*Excerpts from a dataset:*
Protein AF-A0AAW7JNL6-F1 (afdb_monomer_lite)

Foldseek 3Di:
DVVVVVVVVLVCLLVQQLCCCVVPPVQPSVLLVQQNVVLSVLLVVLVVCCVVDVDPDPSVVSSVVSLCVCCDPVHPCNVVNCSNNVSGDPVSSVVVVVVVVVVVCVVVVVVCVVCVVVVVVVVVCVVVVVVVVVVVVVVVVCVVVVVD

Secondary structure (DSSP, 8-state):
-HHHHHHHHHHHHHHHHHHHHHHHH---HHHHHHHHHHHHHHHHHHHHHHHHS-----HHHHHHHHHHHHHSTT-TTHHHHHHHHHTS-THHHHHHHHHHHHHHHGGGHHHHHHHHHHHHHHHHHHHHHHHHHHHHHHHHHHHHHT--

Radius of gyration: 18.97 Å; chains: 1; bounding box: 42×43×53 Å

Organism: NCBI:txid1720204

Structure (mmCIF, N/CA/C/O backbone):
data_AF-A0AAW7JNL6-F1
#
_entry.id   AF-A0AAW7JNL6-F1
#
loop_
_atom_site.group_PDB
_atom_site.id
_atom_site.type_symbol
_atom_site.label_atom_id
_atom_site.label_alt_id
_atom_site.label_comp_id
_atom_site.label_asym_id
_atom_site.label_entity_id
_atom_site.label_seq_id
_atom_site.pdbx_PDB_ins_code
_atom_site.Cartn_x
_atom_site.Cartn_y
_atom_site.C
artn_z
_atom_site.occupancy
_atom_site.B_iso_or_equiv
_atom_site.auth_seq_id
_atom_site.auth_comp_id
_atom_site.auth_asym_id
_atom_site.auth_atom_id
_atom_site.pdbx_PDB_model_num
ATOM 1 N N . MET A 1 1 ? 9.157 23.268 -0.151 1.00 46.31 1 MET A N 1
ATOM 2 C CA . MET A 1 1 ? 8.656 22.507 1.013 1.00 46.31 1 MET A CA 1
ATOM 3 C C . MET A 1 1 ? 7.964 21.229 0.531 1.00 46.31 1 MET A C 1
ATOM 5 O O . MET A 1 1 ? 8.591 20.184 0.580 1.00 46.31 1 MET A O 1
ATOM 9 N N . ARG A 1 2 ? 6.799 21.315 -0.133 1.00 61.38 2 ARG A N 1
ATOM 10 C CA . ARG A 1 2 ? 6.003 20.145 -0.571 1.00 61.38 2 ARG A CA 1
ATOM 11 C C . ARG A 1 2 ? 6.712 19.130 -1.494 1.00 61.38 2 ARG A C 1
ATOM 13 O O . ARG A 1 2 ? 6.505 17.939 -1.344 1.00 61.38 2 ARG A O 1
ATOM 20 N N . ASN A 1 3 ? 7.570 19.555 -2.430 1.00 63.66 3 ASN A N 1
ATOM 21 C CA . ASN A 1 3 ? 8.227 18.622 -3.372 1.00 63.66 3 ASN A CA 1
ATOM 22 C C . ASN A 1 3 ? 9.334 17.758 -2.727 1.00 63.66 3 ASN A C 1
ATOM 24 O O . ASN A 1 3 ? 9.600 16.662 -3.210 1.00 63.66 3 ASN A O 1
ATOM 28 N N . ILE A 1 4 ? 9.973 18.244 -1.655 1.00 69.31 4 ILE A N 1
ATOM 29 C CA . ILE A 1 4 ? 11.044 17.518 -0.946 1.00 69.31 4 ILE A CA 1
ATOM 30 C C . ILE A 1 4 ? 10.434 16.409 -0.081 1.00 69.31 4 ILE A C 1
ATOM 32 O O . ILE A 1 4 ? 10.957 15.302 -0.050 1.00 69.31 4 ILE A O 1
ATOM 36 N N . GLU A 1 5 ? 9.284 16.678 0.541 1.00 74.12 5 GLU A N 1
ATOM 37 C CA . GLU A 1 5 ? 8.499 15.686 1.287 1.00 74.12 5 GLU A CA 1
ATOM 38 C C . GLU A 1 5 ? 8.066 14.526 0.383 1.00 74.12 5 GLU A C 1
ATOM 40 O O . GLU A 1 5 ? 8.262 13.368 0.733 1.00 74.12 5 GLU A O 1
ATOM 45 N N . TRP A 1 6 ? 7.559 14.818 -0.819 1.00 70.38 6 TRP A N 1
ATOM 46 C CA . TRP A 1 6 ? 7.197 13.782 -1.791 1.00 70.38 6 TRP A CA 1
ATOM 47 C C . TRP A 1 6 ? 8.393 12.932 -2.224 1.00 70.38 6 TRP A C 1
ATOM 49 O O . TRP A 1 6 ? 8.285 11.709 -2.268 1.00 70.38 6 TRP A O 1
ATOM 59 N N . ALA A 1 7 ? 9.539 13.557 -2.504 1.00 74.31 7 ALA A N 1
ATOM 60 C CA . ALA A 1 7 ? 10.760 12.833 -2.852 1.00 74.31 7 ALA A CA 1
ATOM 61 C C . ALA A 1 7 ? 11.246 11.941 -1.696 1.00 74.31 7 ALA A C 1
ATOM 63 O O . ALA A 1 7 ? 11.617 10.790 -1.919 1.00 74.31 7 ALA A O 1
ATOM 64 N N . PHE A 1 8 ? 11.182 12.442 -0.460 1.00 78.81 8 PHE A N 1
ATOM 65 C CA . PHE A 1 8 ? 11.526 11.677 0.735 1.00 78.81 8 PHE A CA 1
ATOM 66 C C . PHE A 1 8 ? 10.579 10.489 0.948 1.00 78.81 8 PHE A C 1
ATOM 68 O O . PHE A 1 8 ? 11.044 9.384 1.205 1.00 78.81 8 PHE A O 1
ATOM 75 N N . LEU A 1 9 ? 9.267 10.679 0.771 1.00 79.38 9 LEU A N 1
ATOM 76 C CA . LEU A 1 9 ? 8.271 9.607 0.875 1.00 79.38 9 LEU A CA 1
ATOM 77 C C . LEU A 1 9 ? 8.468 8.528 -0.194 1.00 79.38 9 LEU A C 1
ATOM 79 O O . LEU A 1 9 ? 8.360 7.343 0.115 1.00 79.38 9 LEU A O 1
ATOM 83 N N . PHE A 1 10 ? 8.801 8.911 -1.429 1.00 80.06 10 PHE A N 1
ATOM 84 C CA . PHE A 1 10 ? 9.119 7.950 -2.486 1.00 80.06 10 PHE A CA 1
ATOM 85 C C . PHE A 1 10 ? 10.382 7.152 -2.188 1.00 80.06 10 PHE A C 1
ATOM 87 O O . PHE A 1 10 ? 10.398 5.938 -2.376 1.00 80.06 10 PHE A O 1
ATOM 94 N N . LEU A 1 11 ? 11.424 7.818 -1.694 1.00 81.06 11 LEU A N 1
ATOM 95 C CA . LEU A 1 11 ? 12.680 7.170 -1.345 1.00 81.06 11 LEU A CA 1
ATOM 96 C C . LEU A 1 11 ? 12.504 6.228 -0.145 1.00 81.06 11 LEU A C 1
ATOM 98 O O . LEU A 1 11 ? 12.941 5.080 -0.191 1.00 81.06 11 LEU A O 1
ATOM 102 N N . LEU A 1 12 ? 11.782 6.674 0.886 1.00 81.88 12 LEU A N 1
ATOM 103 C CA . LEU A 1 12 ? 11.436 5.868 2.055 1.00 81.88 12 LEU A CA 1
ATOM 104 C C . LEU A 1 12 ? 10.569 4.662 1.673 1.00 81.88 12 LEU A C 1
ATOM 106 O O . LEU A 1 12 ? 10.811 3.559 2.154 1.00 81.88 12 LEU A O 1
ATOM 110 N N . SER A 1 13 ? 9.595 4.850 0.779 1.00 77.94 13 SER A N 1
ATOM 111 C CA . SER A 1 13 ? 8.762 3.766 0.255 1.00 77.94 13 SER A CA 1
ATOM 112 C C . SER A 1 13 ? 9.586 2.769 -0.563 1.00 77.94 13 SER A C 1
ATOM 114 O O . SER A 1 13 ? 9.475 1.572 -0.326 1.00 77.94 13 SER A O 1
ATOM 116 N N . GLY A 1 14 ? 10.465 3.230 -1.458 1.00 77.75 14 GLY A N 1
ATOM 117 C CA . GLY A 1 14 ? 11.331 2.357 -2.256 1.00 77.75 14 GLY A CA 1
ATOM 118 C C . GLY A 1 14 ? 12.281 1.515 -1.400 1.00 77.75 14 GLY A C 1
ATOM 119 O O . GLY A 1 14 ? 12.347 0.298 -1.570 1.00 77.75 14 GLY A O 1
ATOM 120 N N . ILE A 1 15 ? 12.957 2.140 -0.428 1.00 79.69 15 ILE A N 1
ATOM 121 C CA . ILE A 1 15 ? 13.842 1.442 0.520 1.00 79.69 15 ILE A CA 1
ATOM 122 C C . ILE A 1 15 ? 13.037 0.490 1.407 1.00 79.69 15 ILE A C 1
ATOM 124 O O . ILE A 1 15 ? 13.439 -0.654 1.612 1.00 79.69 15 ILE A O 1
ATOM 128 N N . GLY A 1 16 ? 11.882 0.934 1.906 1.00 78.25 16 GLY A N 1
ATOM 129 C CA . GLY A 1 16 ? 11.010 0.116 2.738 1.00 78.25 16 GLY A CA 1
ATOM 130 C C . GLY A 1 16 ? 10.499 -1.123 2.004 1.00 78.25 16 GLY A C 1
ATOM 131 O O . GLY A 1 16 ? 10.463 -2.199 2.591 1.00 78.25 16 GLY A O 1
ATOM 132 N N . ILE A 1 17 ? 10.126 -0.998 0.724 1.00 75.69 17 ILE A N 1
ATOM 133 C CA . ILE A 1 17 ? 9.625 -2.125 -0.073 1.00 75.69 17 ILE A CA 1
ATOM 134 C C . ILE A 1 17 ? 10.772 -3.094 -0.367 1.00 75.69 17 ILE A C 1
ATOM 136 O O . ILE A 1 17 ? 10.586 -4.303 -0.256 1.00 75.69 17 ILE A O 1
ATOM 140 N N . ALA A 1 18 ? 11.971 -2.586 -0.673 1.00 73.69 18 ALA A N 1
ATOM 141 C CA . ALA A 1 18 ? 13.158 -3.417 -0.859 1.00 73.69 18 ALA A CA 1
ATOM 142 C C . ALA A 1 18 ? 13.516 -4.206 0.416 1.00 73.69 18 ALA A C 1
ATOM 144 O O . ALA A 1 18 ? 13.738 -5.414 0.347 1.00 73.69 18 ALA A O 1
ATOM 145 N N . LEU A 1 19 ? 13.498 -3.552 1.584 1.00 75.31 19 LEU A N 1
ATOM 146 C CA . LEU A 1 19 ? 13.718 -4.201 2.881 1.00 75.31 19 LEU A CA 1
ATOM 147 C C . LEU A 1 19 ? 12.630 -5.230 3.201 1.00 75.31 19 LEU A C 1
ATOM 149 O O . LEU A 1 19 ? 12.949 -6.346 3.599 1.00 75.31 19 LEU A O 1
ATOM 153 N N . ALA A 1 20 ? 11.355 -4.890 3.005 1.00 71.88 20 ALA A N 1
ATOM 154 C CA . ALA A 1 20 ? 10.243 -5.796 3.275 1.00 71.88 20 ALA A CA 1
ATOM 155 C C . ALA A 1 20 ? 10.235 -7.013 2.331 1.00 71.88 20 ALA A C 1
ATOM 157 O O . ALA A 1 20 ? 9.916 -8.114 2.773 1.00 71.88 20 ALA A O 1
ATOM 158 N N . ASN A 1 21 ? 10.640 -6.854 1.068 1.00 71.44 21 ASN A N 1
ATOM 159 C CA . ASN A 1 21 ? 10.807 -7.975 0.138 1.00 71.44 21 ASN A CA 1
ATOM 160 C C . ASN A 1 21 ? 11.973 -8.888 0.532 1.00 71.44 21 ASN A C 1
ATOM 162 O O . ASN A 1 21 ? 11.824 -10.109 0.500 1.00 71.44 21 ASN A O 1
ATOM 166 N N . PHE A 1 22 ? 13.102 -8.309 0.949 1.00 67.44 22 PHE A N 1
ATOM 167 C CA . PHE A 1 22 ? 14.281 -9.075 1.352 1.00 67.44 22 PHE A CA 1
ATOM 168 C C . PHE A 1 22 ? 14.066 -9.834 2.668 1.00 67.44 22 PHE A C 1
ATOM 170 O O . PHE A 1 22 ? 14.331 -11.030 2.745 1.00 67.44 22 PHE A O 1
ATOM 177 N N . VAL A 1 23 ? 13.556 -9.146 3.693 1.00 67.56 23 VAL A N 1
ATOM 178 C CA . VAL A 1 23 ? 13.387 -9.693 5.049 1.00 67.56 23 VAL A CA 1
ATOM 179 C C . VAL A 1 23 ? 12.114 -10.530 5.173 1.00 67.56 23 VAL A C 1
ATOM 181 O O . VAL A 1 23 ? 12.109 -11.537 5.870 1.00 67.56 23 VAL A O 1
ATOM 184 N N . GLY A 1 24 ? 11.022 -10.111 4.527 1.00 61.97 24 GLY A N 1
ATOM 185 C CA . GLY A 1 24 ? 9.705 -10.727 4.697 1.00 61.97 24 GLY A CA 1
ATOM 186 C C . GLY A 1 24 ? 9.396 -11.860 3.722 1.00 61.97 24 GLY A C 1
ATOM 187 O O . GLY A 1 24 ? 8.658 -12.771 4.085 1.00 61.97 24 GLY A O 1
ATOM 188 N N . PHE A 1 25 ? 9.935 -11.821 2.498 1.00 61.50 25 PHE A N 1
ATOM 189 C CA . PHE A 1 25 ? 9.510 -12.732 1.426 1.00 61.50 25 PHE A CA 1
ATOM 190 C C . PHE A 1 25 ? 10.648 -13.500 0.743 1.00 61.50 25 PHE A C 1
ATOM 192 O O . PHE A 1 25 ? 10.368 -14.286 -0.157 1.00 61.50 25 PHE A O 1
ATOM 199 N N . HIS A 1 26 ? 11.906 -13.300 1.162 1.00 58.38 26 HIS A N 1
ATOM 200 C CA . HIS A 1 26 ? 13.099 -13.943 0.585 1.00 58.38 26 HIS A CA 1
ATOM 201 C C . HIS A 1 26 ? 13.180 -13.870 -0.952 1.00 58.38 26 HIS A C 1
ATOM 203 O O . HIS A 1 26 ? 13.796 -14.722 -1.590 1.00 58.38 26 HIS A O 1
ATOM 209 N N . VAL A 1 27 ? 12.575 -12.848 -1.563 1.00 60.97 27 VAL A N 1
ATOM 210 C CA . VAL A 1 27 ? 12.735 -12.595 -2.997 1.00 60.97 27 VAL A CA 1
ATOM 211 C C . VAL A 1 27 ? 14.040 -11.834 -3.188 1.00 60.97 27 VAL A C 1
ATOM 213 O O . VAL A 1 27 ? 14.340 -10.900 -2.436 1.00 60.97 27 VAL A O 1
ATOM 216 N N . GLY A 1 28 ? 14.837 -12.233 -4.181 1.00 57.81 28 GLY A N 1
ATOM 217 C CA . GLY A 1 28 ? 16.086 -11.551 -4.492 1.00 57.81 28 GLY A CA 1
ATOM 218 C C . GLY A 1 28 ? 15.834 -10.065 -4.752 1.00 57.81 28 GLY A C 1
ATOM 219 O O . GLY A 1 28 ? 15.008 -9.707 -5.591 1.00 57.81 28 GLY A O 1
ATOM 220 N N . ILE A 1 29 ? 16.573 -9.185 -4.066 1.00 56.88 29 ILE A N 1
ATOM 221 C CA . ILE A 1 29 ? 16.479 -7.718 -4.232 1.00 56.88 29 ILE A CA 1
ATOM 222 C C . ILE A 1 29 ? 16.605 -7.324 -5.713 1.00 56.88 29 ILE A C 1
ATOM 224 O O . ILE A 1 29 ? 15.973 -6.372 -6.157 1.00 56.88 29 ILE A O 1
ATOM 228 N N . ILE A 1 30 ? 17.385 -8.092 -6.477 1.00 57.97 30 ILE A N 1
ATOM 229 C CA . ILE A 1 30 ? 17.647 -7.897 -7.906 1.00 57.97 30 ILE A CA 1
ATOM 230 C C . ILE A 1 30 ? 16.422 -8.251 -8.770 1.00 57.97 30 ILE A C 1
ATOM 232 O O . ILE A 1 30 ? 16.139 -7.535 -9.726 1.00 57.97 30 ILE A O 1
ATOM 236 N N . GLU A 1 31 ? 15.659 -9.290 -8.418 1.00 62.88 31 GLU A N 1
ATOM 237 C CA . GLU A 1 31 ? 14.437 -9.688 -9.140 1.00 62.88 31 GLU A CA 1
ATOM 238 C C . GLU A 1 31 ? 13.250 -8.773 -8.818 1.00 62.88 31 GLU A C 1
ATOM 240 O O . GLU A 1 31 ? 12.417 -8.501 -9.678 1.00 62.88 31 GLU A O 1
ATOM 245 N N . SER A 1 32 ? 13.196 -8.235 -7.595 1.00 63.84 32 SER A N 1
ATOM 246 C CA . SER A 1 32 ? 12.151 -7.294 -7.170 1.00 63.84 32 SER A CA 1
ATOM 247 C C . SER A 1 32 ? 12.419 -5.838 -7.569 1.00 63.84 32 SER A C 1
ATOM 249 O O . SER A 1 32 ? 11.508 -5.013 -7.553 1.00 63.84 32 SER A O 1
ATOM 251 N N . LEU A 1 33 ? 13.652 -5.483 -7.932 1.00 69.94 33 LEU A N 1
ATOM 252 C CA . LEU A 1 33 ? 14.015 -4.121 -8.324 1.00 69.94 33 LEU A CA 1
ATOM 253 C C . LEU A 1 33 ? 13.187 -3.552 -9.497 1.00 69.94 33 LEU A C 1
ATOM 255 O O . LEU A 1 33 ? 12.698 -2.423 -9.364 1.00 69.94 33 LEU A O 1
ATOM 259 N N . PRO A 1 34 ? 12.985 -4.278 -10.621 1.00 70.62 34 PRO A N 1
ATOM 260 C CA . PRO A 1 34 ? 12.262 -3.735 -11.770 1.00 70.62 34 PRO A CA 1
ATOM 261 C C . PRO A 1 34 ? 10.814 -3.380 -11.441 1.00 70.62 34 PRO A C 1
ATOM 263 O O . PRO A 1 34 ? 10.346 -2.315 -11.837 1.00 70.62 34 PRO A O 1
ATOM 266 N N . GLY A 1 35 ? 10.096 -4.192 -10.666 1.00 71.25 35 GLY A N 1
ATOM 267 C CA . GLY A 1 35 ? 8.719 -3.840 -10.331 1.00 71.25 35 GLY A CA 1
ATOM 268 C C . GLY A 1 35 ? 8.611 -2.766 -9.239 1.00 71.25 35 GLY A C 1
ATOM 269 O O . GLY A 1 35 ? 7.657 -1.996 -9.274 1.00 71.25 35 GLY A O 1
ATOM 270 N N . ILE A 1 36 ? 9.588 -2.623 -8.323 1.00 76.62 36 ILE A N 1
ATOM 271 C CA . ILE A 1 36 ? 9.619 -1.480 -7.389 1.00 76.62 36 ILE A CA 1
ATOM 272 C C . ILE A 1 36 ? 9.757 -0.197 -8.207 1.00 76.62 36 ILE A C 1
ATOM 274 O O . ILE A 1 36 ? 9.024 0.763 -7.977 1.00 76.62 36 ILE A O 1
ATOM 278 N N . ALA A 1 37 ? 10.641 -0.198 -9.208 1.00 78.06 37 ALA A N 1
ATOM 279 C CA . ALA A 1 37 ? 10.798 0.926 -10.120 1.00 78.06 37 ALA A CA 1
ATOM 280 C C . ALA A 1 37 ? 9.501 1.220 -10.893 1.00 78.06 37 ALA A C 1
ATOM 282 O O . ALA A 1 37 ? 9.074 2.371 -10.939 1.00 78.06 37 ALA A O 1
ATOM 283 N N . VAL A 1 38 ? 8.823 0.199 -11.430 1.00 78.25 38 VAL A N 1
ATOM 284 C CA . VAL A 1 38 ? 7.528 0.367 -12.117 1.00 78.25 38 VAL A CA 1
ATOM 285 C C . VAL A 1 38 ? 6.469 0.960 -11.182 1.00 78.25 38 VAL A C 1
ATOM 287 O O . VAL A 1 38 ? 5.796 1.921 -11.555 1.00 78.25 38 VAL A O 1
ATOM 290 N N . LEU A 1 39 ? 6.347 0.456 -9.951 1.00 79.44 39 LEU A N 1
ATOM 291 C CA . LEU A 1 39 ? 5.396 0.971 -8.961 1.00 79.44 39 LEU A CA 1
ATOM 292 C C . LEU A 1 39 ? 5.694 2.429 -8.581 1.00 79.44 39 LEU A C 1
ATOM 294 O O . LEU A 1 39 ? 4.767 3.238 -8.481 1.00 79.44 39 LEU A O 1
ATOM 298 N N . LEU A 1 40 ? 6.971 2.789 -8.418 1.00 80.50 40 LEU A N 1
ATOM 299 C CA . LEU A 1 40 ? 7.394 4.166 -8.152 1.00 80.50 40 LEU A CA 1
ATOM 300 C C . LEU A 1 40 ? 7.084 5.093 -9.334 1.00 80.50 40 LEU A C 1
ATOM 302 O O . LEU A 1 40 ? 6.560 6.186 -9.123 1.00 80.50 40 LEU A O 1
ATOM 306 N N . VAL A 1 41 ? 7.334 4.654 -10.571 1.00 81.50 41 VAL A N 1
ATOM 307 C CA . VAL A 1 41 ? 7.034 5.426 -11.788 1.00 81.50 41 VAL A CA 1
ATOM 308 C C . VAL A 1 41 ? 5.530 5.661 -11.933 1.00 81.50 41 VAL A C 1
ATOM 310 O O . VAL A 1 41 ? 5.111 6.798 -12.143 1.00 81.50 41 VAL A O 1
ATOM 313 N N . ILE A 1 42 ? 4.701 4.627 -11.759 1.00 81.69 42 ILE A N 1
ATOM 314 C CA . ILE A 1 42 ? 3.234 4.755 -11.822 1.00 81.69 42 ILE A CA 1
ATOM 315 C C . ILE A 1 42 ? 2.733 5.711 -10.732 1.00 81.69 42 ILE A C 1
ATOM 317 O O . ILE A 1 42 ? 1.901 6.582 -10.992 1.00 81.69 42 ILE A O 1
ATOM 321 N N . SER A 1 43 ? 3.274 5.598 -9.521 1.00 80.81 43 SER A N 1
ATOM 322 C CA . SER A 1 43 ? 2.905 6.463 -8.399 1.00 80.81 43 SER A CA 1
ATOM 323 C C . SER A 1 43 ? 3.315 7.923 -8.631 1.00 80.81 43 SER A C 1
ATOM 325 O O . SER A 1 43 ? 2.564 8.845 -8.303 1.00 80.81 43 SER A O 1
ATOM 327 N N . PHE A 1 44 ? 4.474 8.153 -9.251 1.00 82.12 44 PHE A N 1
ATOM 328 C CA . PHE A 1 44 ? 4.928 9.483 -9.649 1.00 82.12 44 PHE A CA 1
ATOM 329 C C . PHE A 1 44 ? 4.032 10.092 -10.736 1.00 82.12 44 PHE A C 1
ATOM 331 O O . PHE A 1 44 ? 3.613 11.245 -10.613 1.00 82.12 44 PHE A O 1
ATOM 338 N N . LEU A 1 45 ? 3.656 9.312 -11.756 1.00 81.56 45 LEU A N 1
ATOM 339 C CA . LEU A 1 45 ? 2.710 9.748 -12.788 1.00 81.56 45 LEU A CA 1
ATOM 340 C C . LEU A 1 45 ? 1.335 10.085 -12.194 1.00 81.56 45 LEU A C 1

*Assignment:*
Print exactly the lines from the beginning of the entries through the line with "ATOM 30 C C". Output nothing more.

*The completed task:*
Protein AF-A0AAW7JNL6-F1 (afdb_monomer_lite)

Foldseek 3Di:
DVVVVVVVVLVCLLVQQLCCCVVPPVQPSVLLVQQNVVLSVLLVVLVVCCVVDVDPDPSVVSSVVSLCVCCDPVHPCNVVNCSNNVSGDPVSSVVVVVVVVVVVCVVVVVVCVVCVVVVVVVVVCVVVVVVVVVVVVVVVVCVVVVVD

Secondary structure (DSSP, 8-state):
-HHHHHHHHHHHHHHHHHHHHHHHH---HHHHHHHHHHHHHHHHHHHHHHHHS-----HHHHHHHHHHHHHSTT-TTHHHHHHHHHTS-THHHHHHHHHHHHHHHGGGHHHHHHHHHHHHHHHHHHHHHHHHHHHHHHHHHHHHHT--

Radius of gyration: 18.97 Å; chains: 1; bounding box: 42×43×53 Å

Organism: NCBI:txid1720204

Structure (mmCIF, N/CA/C/O backbone):
data_AF-A0AAW7JNL6-F1
#
_entry.id   AF-A0AAW7JNL6-F1
#
loop_
_atom_site.group_PDB
_atom_site.id
_atom_site.type_symbol
_atom_site.label_atom_id
_atom_site.label_alt_id
_atom_site.label_comp_id
_atom_site.label_asym_id
_atom_site.label_entity_id
_atom_site.label_seq_id
_atom_site.pdbx_PDB_ins_code
_atom_site.Cartn_x
_atom_site.Cartn_y
_atom_site.C
artn_z
_atom_site.occupancy
_atom_site.B_iso_or_equiv
_atom_site.auth_seq_id
_atom_site.auth_comp_id
_atom_site.auth_asym_id
_atom_site.auth_atom_id
_atom_site.pdbx_PDB_model_num
ATOM 1 N N . MET A 1 1 ? 9.157 23.268 -0.151 1.00 46.31 1 MET A N 1
ATOM 2 C CA . MET A 1 1 ? 8.656 22.507 1.013 1.00 46.31 1 MET A CA 1
ATOM 3 C C . MET A 1 1 ? 7.964 21.229 0.531 1.00 46.31 1 MET A C 1
ATOM 5 O O . MET A 1 1 ? 8.591 20.184 0.580 1.00 46.31 1 MET A O 1
ATOM 9 N N . ARG A 1 2 ? 6.799 21.315 -0.133 1.00 61.38 2 ARG A N 1
ATOM 10 C CA . ARG A 1 2 ? 6.003 20.145 -0.571 1.00 61.38 2 ARG A CA 1
ATOM 11 C C . ARG A 1 2 ? 6.712 19.130 -1.494 1.00 61.38 2 ARG A C 1
ATOM 13 O O . ARG A 1 2 ? 6.505 17.939 -1.344 1.00 61.38 2 ARG A O 1
ATOM 20 N N . ASN A 1 3 ? 7.570 19.555 -2.430 1.00 63.66 3 ASN A N 1
ATOM 21 C CA . ASN A 1 3 ? 8.227 18.622 -3.372 1.00 63.66 3 ASN A CA 1
ATOM 22 C C . ASN A 1 3 ? 9.334 17.758 -2.727 1.00 63.66 3 ASN A C 1
ATOM 24 O O . ASN A 1 3 ? 9.600 16.662 -3.210 1.00 63.66 3 ASN A O 1
ATOM 28 N N . ILE A 1 4 ? 9.973 18.244 -1.655 1.00 69.31 4 ILE A N 1
ATOM 29 C CA . ILE A 1 4 ? 11.044 17.518 -0.946 1.00 69.31 4 ILE A CA 1
ATOM 30 C C . ILE A 1 4 ? 10.434 16.409 -0.081 1.00 69.31 4 ILE A C 1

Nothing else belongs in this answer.